PROBLEM REQUIREMENTS ▸ Within the records below, reproduce without change the lines from the line that has "ATOM 45 C C . LEU" through the line that has "ATOM 55 O O", and only those.

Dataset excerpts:
BEGIN

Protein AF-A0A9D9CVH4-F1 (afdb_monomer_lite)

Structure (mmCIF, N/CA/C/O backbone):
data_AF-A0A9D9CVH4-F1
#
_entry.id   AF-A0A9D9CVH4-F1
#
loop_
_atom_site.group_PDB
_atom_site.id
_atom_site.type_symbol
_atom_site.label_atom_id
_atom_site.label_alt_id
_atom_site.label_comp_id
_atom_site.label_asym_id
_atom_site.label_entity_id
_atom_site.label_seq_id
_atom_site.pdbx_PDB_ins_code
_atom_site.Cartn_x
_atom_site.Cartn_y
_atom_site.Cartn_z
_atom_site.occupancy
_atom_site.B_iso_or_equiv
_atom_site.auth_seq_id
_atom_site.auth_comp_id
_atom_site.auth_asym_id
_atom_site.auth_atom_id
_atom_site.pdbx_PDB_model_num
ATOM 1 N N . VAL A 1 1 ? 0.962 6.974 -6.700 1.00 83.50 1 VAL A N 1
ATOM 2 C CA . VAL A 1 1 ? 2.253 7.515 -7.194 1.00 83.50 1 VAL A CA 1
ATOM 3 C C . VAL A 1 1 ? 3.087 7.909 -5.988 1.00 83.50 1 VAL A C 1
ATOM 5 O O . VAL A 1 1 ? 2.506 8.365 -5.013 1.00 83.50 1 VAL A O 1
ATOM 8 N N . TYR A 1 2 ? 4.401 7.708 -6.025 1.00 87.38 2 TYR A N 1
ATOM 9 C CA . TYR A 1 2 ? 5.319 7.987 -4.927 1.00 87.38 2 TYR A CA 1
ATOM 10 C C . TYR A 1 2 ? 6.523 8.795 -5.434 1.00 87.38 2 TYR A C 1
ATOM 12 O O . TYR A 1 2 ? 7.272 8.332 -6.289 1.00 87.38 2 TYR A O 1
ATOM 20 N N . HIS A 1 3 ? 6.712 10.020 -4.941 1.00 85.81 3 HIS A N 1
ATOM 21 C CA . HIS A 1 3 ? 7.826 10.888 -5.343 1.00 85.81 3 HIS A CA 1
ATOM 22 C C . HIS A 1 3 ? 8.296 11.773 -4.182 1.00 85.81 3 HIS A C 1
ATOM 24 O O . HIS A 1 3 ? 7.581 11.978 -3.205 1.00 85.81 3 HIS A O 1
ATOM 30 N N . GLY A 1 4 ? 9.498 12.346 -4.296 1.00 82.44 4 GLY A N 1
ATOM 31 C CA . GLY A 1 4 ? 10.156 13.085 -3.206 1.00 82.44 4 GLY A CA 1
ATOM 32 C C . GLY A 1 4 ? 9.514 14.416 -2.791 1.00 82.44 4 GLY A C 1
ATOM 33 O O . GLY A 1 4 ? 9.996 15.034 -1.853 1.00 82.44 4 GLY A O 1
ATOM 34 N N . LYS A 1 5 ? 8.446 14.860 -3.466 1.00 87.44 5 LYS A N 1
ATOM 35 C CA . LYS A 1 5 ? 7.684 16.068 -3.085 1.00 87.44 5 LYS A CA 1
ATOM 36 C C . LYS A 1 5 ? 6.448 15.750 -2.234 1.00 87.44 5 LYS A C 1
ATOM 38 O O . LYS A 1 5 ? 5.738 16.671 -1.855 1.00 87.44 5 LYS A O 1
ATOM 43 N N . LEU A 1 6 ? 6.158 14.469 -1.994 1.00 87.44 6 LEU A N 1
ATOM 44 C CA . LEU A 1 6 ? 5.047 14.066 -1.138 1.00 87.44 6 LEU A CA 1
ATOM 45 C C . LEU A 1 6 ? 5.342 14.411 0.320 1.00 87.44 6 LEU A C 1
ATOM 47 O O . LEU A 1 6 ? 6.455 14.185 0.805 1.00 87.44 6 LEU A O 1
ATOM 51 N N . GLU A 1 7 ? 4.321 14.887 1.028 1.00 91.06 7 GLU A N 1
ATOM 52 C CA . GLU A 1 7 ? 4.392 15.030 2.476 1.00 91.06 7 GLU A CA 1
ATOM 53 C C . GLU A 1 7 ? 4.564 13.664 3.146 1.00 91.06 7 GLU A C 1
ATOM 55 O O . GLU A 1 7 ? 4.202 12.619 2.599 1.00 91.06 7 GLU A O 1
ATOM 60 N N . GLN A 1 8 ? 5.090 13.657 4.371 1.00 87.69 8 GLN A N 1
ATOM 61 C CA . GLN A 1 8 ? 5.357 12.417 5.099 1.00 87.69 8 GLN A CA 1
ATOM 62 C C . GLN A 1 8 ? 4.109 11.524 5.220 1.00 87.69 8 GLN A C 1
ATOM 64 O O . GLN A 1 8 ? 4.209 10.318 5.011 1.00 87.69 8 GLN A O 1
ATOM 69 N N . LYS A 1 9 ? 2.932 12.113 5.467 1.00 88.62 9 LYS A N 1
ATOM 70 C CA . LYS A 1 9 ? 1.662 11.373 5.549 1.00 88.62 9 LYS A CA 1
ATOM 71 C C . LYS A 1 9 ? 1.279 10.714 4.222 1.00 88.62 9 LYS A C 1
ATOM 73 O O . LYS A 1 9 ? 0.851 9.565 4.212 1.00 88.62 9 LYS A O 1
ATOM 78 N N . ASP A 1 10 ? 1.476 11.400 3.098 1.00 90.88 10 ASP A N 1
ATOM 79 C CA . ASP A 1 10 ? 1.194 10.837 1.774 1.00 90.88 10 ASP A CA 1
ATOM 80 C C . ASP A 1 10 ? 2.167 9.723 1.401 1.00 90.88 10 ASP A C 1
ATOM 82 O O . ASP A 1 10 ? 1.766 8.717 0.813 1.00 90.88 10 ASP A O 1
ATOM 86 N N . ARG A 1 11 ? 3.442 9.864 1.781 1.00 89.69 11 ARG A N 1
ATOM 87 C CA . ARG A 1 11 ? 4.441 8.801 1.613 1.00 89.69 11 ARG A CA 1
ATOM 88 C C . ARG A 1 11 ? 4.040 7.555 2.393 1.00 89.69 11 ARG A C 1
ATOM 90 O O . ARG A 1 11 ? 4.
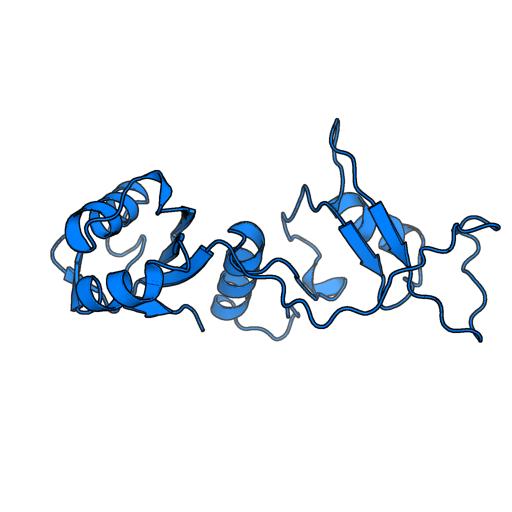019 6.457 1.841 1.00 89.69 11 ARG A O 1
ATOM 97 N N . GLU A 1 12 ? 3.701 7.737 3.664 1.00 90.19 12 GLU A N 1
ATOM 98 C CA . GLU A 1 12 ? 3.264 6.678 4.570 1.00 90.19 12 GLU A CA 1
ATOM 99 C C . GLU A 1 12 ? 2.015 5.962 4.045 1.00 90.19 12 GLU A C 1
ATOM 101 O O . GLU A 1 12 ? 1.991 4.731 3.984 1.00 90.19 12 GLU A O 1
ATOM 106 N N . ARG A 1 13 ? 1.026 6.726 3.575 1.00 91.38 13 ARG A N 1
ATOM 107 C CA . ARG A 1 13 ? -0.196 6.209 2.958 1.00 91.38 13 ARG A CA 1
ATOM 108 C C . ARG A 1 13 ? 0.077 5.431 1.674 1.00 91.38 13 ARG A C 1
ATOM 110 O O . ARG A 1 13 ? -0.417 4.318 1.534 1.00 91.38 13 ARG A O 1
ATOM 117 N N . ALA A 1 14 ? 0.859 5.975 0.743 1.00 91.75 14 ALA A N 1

END
BEGIN

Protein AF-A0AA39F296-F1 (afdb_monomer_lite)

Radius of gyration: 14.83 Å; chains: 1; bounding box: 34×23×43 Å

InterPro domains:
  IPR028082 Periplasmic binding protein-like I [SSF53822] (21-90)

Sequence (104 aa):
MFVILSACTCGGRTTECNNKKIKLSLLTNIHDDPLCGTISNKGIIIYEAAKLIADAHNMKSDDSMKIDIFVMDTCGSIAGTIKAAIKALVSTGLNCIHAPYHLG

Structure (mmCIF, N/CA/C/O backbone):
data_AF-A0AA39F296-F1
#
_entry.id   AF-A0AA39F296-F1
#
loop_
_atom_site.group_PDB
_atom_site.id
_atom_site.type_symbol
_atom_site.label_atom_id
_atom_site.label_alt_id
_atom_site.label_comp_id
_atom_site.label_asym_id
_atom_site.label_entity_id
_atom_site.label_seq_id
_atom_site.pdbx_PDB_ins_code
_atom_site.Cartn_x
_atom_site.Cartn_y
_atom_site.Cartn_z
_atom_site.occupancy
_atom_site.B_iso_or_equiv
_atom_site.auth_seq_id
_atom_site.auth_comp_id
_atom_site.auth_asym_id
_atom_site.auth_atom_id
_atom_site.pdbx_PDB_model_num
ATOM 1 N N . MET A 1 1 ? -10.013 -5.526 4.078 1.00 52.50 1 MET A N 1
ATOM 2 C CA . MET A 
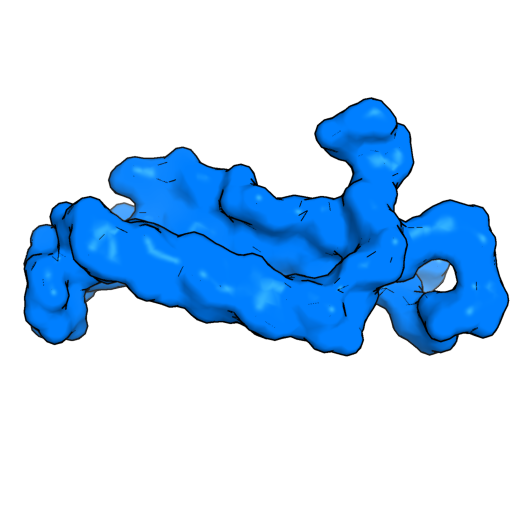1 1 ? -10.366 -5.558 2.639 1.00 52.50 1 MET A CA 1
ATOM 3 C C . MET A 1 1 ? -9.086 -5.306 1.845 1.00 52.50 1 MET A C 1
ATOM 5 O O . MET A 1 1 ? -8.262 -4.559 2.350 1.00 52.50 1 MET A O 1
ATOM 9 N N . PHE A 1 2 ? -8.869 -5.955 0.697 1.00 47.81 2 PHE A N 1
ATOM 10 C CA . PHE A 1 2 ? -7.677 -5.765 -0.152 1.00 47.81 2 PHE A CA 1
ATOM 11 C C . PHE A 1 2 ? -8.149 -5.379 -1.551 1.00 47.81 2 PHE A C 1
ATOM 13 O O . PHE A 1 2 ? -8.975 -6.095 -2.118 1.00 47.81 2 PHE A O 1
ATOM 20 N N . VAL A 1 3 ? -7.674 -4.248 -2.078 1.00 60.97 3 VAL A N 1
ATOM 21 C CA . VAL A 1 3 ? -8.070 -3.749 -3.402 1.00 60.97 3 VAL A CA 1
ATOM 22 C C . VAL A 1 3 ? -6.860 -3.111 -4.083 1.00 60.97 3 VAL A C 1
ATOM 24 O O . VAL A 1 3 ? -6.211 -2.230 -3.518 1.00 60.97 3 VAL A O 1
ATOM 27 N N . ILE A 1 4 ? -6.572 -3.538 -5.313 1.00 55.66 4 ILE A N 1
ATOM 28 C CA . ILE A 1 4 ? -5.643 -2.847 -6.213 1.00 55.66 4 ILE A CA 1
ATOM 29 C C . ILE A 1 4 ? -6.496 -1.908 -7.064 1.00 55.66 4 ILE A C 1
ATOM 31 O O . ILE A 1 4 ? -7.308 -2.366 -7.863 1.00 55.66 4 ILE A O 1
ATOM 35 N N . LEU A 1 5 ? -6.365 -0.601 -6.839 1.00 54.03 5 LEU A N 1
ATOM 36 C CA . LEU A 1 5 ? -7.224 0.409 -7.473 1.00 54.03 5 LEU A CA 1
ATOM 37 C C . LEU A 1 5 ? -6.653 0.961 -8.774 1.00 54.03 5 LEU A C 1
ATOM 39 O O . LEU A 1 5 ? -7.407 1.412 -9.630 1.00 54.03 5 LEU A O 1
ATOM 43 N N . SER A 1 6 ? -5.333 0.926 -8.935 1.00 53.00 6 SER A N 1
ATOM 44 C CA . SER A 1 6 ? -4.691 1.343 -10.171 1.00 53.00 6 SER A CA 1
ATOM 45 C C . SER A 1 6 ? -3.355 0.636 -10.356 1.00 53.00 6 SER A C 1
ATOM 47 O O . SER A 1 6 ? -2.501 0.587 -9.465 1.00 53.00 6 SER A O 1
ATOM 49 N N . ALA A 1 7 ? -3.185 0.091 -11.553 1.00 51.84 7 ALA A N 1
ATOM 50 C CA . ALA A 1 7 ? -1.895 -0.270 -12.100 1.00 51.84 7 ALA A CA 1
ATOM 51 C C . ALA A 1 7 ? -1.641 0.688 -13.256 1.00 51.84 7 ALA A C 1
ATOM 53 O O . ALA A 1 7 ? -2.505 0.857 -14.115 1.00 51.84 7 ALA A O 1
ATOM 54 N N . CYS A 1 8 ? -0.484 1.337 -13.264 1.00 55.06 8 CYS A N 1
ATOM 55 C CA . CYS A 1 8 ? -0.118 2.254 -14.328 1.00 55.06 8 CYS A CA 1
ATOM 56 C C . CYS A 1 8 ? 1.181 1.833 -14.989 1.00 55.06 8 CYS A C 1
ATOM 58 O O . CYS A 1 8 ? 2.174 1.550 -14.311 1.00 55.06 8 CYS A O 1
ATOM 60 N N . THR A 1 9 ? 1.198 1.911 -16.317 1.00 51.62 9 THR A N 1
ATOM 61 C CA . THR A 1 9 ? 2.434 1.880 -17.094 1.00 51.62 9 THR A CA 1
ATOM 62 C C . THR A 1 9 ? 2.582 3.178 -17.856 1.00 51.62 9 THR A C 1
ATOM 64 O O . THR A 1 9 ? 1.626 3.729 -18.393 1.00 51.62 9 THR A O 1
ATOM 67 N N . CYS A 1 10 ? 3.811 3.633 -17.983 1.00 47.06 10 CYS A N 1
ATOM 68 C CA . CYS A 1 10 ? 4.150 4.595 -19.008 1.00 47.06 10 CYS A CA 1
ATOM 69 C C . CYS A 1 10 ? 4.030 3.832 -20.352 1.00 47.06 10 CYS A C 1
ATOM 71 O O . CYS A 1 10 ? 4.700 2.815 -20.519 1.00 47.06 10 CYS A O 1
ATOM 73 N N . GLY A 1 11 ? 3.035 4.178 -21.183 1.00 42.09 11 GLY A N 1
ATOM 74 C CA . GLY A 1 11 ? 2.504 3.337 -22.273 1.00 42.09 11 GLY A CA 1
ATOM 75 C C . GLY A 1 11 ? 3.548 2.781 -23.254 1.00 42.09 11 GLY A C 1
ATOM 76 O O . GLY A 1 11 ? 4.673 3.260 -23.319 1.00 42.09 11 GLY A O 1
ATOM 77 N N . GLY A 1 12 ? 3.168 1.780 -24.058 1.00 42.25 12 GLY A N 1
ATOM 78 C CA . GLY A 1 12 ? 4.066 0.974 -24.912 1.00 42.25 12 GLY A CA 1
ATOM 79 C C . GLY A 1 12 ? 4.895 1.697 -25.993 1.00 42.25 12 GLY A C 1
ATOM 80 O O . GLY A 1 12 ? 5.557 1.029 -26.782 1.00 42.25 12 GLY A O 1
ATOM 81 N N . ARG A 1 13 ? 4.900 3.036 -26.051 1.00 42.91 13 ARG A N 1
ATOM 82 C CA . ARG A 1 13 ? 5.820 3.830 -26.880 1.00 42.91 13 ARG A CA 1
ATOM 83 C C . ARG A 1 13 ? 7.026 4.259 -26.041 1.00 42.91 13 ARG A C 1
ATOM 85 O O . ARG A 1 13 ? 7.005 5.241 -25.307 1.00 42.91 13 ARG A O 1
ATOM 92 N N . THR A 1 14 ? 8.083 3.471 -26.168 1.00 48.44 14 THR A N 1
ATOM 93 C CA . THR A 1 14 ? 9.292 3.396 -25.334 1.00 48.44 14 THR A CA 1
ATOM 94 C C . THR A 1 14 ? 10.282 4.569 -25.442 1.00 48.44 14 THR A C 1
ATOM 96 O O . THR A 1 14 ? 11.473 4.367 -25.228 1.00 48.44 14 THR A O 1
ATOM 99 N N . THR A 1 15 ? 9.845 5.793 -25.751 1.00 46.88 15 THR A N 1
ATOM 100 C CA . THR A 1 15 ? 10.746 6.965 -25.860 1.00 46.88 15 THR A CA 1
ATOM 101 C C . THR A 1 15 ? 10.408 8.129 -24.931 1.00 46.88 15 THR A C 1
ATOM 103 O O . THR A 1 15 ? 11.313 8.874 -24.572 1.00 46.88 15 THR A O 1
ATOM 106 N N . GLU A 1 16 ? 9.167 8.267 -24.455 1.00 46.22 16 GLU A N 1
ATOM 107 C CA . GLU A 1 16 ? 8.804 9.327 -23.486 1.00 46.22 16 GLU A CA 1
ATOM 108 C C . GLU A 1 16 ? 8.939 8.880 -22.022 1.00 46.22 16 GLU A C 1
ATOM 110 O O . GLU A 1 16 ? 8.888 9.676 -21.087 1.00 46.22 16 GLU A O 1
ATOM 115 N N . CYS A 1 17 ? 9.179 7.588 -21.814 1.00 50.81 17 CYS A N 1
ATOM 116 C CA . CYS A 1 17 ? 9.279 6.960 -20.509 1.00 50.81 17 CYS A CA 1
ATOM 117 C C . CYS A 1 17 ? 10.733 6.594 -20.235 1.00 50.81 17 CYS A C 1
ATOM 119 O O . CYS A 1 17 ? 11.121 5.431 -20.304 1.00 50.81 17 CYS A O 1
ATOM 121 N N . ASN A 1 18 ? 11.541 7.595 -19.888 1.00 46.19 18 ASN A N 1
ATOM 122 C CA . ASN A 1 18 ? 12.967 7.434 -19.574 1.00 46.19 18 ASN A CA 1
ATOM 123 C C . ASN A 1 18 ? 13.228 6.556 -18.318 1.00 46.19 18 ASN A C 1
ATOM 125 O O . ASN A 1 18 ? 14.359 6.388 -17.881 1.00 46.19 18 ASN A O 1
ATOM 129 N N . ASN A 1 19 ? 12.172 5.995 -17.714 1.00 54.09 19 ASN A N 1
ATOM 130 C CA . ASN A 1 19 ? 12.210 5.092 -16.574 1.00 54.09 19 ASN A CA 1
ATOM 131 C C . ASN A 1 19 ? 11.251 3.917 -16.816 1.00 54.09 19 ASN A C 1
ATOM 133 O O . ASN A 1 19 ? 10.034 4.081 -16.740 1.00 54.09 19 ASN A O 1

END

SOLUTION ▸
ATOM 45 C C . LEU A 1 6 ? 5.342 14.411 0.320 1.00 87.44 6 LEU A C 1
ATOM 47 O O . LEU A 1 6 ? 6.455 14.185 0.805 1.00 87.44 6 LEU A O 1
ATOM 51 N N . GLU A 1 7 ? 4.321 14.887 1.028 1.00 91.06 7 GLU A N 1
ATOM 52 C CA . GLU A 1 7 ? 4.392 15.030 2.476 1.00 91.06 7 GLU A CA 1
ATOM 53 C C . GLU A 1 7 ? 4.564 13.664 3.146 1.00 91.06 7 GLU A C 1
ATOM 55 O O . GLU A 1 7 ? 4.202 12.619 2.599 1.00 91.06 7 GLU A O 1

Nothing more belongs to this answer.